A limitation of this study is that we did not study the possible toxic effects of nanostars in mice. However, nanostars did not affect several measures of cytotoxicity in HEK293Tcells, and AP-nanostars did not affect withdrawal responses of the contralateral paw, suggesting no effects on normal motor coordination. Moreover, empty nanostars did not affect withdrawal responses and had no effects on multiple measures of normal behavior, which argue against any neurotoxic actions under the conditions of these experiments. DIPMA nanoparticles also do not have detectable toxic actions in HEK293Tcells or after intrathecal injection to mice [18]. Potential long-term neurotoxicity of nanostars will be assessed in future studies. Another limitation is that we only assessed the efficacy of intrathecal administration of nanostars, which had the advantage of drug deliver to targets in spinal neurons. Whether systemically administered nanostars can be used to target peripheral GPCRs for the treatment of chronic pain remains to be studied.
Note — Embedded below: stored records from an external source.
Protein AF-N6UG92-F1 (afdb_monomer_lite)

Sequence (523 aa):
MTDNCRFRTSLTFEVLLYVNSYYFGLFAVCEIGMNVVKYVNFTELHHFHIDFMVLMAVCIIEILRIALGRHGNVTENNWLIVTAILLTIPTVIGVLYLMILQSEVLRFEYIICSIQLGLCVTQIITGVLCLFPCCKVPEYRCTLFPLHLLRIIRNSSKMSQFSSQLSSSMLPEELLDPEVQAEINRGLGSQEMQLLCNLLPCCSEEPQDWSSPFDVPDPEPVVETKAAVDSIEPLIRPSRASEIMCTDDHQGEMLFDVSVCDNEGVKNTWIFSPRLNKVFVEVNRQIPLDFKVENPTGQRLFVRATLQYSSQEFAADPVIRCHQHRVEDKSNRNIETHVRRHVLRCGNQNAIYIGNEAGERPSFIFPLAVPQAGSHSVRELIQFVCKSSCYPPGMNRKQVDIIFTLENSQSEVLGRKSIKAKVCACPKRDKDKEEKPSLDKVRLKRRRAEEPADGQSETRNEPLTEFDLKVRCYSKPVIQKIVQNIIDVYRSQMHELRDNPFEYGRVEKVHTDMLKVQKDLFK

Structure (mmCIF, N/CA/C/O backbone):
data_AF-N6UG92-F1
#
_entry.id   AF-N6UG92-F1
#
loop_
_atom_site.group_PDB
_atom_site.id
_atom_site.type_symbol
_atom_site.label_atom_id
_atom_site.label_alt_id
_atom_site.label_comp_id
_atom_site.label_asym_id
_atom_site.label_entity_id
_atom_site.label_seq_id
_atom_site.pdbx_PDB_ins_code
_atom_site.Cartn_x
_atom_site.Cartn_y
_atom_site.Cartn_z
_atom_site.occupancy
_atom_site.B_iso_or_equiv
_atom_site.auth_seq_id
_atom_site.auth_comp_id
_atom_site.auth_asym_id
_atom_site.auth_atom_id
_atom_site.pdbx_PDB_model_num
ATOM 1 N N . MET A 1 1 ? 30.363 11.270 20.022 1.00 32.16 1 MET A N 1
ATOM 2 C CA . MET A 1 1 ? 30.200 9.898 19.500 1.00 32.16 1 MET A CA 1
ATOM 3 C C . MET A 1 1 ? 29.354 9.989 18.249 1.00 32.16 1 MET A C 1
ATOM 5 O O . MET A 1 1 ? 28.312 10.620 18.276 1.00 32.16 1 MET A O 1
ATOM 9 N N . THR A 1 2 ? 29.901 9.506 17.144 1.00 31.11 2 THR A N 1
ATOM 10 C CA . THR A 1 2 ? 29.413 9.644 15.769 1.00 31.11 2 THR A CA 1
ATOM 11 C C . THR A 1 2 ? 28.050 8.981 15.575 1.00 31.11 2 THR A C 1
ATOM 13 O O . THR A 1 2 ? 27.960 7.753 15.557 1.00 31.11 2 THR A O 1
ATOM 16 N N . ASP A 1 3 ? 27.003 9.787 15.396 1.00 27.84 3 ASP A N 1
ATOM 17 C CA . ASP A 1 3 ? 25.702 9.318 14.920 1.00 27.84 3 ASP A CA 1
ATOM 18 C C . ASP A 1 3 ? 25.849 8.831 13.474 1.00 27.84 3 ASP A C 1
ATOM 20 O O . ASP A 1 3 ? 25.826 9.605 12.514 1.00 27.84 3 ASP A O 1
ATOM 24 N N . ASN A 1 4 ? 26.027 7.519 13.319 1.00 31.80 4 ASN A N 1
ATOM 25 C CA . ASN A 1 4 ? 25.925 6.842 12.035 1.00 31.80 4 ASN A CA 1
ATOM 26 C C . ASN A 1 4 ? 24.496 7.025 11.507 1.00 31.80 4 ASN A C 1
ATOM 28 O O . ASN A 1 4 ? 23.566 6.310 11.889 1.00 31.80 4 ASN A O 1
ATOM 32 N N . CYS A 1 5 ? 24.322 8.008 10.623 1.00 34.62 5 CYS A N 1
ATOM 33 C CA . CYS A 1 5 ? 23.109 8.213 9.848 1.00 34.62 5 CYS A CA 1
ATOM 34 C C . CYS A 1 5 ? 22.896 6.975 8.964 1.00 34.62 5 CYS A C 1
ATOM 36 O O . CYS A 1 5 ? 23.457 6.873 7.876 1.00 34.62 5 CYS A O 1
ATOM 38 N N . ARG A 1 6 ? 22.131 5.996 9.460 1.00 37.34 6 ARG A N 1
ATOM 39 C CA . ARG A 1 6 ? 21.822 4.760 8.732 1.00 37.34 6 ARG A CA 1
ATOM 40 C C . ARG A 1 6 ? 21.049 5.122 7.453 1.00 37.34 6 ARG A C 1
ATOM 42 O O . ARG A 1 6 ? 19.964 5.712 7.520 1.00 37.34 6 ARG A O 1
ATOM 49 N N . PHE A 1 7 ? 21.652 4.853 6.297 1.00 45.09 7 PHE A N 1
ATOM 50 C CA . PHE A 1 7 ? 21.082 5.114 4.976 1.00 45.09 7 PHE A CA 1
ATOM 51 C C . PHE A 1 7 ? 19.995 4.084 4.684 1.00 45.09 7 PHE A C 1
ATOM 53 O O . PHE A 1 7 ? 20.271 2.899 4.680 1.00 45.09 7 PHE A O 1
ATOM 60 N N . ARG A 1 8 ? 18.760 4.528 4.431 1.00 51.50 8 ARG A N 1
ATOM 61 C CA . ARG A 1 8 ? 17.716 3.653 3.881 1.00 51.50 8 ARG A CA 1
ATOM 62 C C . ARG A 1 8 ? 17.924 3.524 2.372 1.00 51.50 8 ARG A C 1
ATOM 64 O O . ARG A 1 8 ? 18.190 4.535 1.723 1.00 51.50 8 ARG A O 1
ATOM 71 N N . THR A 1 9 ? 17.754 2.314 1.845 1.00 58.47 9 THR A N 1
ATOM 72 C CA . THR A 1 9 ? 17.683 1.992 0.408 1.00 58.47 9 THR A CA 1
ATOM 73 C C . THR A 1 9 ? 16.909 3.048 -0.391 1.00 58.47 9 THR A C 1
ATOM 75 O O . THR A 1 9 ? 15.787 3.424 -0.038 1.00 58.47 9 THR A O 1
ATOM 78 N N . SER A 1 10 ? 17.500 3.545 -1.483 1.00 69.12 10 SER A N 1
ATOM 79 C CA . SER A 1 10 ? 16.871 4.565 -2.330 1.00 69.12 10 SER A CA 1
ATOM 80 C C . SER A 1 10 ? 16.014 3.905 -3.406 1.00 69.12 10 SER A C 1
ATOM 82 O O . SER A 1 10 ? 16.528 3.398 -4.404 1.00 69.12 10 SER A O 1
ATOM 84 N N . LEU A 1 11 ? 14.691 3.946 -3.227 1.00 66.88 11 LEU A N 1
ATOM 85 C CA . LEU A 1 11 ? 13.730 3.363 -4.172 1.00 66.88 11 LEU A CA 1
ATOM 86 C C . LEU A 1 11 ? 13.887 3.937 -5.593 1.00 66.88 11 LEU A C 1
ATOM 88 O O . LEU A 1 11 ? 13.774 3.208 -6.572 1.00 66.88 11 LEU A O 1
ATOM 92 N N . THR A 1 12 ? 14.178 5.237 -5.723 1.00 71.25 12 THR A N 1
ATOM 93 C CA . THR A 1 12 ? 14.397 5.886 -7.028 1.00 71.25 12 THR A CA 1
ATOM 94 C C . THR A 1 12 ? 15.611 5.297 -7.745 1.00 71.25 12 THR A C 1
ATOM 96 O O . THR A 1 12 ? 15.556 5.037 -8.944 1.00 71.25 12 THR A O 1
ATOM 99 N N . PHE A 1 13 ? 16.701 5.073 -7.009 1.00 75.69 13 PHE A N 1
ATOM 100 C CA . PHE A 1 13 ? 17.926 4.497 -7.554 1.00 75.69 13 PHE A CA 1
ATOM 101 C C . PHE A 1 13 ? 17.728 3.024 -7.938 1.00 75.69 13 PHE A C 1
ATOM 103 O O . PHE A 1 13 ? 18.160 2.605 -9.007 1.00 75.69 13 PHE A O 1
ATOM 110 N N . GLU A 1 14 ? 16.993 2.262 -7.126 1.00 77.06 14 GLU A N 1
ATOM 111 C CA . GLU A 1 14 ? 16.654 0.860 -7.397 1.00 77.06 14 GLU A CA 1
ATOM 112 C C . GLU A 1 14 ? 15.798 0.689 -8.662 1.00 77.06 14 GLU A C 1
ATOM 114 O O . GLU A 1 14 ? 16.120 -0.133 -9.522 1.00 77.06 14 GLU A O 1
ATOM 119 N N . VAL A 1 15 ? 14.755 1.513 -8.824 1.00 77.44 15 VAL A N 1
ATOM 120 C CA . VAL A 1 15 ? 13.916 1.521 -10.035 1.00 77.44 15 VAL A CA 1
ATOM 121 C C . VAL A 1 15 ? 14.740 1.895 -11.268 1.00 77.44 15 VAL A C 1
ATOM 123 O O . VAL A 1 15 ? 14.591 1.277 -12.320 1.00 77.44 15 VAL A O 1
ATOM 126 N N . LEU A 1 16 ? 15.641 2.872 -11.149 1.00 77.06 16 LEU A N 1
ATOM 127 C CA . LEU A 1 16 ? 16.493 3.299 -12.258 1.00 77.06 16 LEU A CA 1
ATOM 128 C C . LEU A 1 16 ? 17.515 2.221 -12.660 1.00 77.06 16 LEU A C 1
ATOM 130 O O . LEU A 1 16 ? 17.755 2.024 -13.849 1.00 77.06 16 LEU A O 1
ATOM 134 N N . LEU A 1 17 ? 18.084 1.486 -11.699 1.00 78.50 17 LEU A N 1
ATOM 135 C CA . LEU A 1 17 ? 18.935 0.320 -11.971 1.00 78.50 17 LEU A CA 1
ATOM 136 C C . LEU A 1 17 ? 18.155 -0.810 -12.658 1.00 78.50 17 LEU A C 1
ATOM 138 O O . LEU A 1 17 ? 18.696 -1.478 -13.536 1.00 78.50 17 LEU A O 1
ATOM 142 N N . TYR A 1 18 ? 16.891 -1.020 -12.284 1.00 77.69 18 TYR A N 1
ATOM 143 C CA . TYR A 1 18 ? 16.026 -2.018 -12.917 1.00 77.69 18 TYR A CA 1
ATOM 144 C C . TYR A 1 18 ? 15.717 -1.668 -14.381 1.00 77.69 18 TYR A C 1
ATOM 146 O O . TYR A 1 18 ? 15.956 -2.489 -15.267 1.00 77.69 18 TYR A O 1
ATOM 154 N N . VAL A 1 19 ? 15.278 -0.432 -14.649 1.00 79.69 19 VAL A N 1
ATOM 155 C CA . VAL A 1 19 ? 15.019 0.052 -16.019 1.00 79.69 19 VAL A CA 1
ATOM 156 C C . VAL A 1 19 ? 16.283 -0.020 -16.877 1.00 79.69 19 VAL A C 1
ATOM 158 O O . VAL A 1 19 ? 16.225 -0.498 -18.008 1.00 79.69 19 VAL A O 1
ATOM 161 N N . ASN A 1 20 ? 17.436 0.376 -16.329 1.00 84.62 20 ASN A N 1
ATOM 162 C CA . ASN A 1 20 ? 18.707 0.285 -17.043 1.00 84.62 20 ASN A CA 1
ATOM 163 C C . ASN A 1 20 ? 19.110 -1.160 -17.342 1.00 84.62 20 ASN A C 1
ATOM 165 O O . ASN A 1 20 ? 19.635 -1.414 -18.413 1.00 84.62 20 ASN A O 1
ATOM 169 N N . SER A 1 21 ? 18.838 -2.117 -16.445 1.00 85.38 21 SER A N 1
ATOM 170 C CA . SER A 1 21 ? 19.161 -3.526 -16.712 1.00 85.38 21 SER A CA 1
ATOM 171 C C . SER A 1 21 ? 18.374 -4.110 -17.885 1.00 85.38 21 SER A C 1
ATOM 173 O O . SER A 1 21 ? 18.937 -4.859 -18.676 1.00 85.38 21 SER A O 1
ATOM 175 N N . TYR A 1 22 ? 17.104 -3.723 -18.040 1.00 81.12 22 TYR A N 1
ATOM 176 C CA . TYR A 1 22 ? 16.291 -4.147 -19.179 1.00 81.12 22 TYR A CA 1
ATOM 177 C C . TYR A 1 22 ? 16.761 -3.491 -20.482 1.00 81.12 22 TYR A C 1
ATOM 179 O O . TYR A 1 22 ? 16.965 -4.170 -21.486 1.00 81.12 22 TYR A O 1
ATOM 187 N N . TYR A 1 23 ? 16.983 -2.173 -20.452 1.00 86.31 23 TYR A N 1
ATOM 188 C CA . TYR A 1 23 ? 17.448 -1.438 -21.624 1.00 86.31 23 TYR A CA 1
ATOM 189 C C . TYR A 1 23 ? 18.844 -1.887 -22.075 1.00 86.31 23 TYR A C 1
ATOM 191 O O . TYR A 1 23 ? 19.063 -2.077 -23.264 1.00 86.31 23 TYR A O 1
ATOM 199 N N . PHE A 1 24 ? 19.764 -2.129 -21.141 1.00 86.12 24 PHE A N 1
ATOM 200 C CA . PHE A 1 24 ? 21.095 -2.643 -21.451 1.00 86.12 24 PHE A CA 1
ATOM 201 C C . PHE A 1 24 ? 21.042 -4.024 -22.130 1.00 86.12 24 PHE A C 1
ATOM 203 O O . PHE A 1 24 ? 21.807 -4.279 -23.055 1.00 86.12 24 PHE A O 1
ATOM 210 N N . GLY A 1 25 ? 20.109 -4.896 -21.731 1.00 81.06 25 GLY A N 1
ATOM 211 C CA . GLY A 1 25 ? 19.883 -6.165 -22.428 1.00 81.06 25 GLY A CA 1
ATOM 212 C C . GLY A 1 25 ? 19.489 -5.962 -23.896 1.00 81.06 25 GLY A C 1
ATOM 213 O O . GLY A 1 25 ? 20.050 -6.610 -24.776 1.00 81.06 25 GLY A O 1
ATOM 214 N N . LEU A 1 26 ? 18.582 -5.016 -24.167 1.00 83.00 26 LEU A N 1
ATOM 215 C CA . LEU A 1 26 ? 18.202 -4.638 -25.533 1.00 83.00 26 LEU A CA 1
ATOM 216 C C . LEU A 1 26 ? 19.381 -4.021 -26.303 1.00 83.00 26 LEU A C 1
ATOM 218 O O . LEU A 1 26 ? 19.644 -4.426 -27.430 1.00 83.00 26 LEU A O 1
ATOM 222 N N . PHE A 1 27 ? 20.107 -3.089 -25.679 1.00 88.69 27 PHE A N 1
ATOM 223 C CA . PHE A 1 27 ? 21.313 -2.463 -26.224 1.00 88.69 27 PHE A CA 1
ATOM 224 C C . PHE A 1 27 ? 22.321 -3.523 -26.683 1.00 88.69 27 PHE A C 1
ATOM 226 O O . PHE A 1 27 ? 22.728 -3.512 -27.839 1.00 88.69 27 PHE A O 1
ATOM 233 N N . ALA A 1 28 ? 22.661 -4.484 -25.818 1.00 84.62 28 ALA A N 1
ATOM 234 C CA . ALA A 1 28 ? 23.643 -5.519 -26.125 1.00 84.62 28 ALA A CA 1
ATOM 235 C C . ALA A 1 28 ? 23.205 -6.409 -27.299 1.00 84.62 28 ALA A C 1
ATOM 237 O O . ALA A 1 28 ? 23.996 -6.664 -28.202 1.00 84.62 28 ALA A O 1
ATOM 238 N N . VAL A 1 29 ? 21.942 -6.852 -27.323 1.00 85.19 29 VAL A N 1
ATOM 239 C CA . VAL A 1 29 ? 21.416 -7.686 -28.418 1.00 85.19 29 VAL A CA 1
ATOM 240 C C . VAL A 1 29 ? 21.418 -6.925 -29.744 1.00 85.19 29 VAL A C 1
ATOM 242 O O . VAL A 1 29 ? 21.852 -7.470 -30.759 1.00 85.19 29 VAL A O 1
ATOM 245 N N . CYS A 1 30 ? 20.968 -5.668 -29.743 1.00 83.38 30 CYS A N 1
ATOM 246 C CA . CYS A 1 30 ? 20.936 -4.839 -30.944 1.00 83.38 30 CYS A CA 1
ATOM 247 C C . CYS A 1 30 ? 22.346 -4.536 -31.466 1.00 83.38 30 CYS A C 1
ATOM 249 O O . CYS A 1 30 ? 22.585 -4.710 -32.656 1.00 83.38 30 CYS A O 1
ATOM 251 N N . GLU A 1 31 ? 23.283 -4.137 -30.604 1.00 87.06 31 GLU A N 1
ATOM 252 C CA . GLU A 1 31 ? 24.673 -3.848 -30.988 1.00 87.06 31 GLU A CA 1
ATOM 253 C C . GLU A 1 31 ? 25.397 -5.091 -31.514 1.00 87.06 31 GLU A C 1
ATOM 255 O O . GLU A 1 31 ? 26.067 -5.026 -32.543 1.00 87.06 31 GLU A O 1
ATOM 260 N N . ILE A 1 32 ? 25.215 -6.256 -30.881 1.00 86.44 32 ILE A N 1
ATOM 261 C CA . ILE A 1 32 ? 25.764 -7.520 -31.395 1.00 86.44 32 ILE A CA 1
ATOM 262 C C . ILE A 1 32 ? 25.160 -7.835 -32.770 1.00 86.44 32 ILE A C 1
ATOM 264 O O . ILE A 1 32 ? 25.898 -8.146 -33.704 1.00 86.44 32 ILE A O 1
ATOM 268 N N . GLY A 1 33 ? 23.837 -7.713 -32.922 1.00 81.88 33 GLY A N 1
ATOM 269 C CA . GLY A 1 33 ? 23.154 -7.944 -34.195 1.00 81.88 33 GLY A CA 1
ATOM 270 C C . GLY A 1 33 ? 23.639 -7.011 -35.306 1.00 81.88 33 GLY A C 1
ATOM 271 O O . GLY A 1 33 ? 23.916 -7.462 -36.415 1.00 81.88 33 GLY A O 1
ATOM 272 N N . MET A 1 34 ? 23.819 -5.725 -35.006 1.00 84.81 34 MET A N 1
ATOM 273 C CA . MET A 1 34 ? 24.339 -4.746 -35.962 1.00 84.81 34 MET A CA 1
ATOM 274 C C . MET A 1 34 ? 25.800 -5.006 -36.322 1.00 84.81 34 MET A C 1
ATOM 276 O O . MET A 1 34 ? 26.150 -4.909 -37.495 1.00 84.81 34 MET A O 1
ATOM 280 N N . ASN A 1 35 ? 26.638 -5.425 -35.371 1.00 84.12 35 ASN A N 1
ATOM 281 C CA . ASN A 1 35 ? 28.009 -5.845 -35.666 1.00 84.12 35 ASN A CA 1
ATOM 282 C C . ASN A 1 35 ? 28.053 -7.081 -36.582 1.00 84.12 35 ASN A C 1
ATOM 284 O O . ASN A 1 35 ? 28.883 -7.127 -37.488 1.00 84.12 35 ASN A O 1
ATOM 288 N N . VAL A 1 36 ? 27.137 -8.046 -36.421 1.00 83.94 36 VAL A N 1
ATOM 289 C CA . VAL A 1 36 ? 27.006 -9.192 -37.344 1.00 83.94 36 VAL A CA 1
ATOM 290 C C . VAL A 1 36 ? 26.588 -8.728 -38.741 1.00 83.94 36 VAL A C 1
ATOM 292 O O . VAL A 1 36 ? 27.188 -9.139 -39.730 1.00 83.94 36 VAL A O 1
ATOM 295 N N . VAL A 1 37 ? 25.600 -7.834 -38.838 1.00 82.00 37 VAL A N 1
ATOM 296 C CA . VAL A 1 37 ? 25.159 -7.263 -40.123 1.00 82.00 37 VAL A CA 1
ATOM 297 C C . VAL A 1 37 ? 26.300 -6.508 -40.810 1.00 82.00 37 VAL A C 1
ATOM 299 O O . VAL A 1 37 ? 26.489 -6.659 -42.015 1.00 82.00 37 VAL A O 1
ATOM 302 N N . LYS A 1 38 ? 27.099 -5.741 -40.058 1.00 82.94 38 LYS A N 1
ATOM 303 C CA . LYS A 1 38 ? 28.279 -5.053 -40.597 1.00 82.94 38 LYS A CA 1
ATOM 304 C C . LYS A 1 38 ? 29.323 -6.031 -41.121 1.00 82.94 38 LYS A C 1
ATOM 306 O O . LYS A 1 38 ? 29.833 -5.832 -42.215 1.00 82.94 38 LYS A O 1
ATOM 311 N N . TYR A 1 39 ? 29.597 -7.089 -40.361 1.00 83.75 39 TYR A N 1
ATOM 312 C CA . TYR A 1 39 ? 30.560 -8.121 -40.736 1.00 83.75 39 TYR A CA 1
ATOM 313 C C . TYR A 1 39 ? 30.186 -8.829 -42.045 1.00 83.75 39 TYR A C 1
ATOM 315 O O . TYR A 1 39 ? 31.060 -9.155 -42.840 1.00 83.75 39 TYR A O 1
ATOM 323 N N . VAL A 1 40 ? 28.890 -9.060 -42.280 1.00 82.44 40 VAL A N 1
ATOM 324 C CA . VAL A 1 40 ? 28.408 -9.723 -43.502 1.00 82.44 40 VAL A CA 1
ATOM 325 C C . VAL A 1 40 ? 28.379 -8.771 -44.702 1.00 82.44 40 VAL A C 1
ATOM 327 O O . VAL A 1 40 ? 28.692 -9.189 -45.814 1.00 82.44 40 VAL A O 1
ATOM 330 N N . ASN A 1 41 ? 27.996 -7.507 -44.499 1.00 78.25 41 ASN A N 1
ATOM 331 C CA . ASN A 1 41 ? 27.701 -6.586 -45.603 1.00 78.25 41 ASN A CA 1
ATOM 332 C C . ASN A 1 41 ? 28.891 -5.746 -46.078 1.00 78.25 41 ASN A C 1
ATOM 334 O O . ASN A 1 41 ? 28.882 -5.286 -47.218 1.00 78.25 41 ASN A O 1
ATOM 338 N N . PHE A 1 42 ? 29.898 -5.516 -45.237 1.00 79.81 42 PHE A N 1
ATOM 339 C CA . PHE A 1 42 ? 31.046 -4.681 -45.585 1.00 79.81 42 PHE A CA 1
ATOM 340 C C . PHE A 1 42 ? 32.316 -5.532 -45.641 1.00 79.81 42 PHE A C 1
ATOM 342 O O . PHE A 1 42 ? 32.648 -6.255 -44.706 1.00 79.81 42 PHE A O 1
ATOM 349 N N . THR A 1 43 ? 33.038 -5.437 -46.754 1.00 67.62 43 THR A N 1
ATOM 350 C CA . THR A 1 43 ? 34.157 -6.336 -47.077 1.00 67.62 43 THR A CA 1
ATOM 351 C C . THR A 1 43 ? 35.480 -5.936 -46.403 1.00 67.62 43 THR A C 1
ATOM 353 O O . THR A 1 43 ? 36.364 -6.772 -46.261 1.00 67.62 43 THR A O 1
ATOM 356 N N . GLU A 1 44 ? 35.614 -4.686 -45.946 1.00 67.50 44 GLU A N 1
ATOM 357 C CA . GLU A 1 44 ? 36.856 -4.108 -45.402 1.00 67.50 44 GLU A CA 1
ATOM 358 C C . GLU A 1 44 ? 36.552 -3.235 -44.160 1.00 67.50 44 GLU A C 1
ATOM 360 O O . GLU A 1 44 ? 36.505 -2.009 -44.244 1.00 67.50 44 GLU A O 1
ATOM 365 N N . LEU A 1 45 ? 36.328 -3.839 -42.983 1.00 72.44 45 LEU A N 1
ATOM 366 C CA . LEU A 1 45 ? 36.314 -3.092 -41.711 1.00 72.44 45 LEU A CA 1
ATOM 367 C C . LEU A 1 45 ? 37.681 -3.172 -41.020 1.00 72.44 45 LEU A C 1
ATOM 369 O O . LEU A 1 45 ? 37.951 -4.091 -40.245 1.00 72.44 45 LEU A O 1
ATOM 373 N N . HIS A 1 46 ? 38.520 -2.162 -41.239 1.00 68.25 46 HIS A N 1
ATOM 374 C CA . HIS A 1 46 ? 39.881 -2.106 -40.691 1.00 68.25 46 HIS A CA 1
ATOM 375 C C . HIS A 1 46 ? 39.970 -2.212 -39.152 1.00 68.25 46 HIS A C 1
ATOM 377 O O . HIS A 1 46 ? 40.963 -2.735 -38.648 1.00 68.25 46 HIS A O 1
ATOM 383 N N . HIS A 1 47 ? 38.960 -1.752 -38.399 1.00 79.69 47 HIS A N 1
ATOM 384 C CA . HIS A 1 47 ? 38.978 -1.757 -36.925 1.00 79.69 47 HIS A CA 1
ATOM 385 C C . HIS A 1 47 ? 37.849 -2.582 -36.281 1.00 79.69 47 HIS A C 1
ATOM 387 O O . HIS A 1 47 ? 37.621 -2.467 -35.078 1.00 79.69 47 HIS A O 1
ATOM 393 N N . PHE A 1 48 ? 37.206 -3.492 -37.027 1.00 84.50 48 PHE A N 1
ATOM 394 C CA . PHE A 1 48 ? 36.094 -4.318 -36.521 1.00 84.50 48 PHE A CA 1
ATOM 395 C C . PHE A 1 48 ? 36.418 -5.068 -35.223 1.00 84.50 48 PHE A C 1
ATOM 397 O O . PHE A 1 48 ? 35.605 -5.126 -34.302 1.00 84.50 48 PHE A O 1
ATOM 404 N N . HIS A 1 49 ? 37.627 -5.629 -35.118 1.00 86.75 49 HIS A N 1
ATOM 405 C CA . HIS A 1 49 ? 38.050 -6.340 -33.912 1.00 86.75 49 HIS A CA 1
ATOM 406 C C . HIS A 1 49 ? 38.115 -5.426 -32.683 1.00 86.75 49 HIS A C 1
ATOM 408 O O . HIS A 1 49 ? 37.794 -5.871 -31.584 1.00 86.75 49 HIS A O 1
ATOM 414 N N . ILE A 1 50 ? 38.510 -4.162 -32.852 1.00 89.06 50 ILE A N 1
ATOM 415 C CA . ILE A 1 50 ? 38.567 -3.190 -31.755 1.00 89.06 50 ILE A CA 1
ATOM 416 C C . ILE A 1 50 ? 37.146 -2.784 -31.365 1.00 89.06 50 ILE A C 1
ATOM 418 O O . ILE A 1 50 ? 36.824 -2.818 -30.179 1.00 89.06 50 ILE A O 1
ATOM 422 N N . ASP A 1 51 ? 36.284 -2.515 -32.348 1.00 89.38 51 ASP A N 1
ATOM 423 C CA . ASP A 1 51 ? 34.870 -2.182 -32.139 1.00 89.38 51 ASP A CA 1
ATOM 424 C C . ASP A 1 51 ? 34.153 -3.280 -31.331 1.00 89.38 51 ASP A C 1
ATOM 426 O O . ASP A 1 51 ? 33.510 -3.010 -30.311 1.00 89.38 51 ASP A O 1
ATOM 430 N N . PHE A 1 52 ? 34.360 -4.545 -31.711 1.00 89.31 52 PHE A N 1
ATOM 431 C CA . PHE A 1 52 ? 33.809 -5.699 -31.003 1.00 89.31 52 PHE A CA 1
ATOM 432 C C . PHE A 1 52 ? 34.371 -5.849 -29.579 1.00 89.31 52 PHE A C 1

The present investigation extends the use of nanostars beyond the delivery of chemotherapeutics, antioxidants and imaging agents to cancer cells and tumors [20,23–25] to the delivery of GPCR ligands to endosomes of neurons for the treatment of chronic pain. In addition to analgesia, nanoparticle encapsulation and consequent endosomal delivery may enhance other therapeutic actions of AP, including its actions on chemotherapy-induced nausea and vomiting and its antitumor actions. AP has antiproliferative and antimitogenic effects on a variety of cancers (reviewed in Ref. [46]), which may be enhanced by nanoparticle encapsulation. Thus, nanoparticle-AP might ameliorate cancer progression as well as associated pain, while reducing the side effects (nausea and vomiting of standard chemotherapeutic agents). Further studies are required to investigate these possibilities. Although rapid-release DIPMA nanoparticles enhance the therapeutic actions of AP, sustained-release nanostars provide additional benefit. Even longer lasting nanomedicines, such as hydrophobic ion pairing nano-formulations that allow cargo release over weeks [47], may provide even more long-lasting analgesia. Biodegradable nanomaterials have been proposed to be an effective strategy for slow, localized drug release to provide sustained relief of post-surgical pain [48]. Nanostars are an attractive platform for advanced drug delivery due to their modular nature and the potential to conjugate multiple drugs through various linkers, attach targeting moieties and readily adjust the hydrodynamic diameter. Further refinements that could improve the therapeutic benefits of analgesic nanostars could include incorporation of antagonists of multiple GPCRs that signal from endosomes, which could overcome the inherent redundancy of the pathways of pain transmission, and the specific targeting of nanoparticles to neurons that sense and transmit pain. Encapsulation of antagonists of SP, CGRP and glutamate receptors would be expected to strongly inhibit pain transmission in the dorsal horn of the spinal cord, which depends on endosomal signaling of these GPCRs [3,11,15]. Conjugation of an agonists of the ∂-opioid receptor to a liposome shell of mesoporous silica nanoparticles enhances targeting and improves analgesia, which illustrates the utility of nociceptor-targeted analgesics [12].

5. Conclusion

Nanostars that slowly release an antagonist of the NK₁R within endosomes abrogate endosomal signaling and provide sustained antinociception in preclinical models of neuropathic and inflammatory pain. The enhanced efficacy and duration of analgesia of nanostar-aprepitant depends on persistent release of antagonist within endosomes of spinal neurons. The nanostar platform is amenable to co-loading multiple antagonists and targeting to neurons that sense and transmit pain, which would be expected to provide long-lasting and opioid-free analgesia.

Data availability

The raw data required to reproduce these findings are available upon request. The scripts used for the image analyses are available upon request. The processed data required to reproduce these findings are available upon request.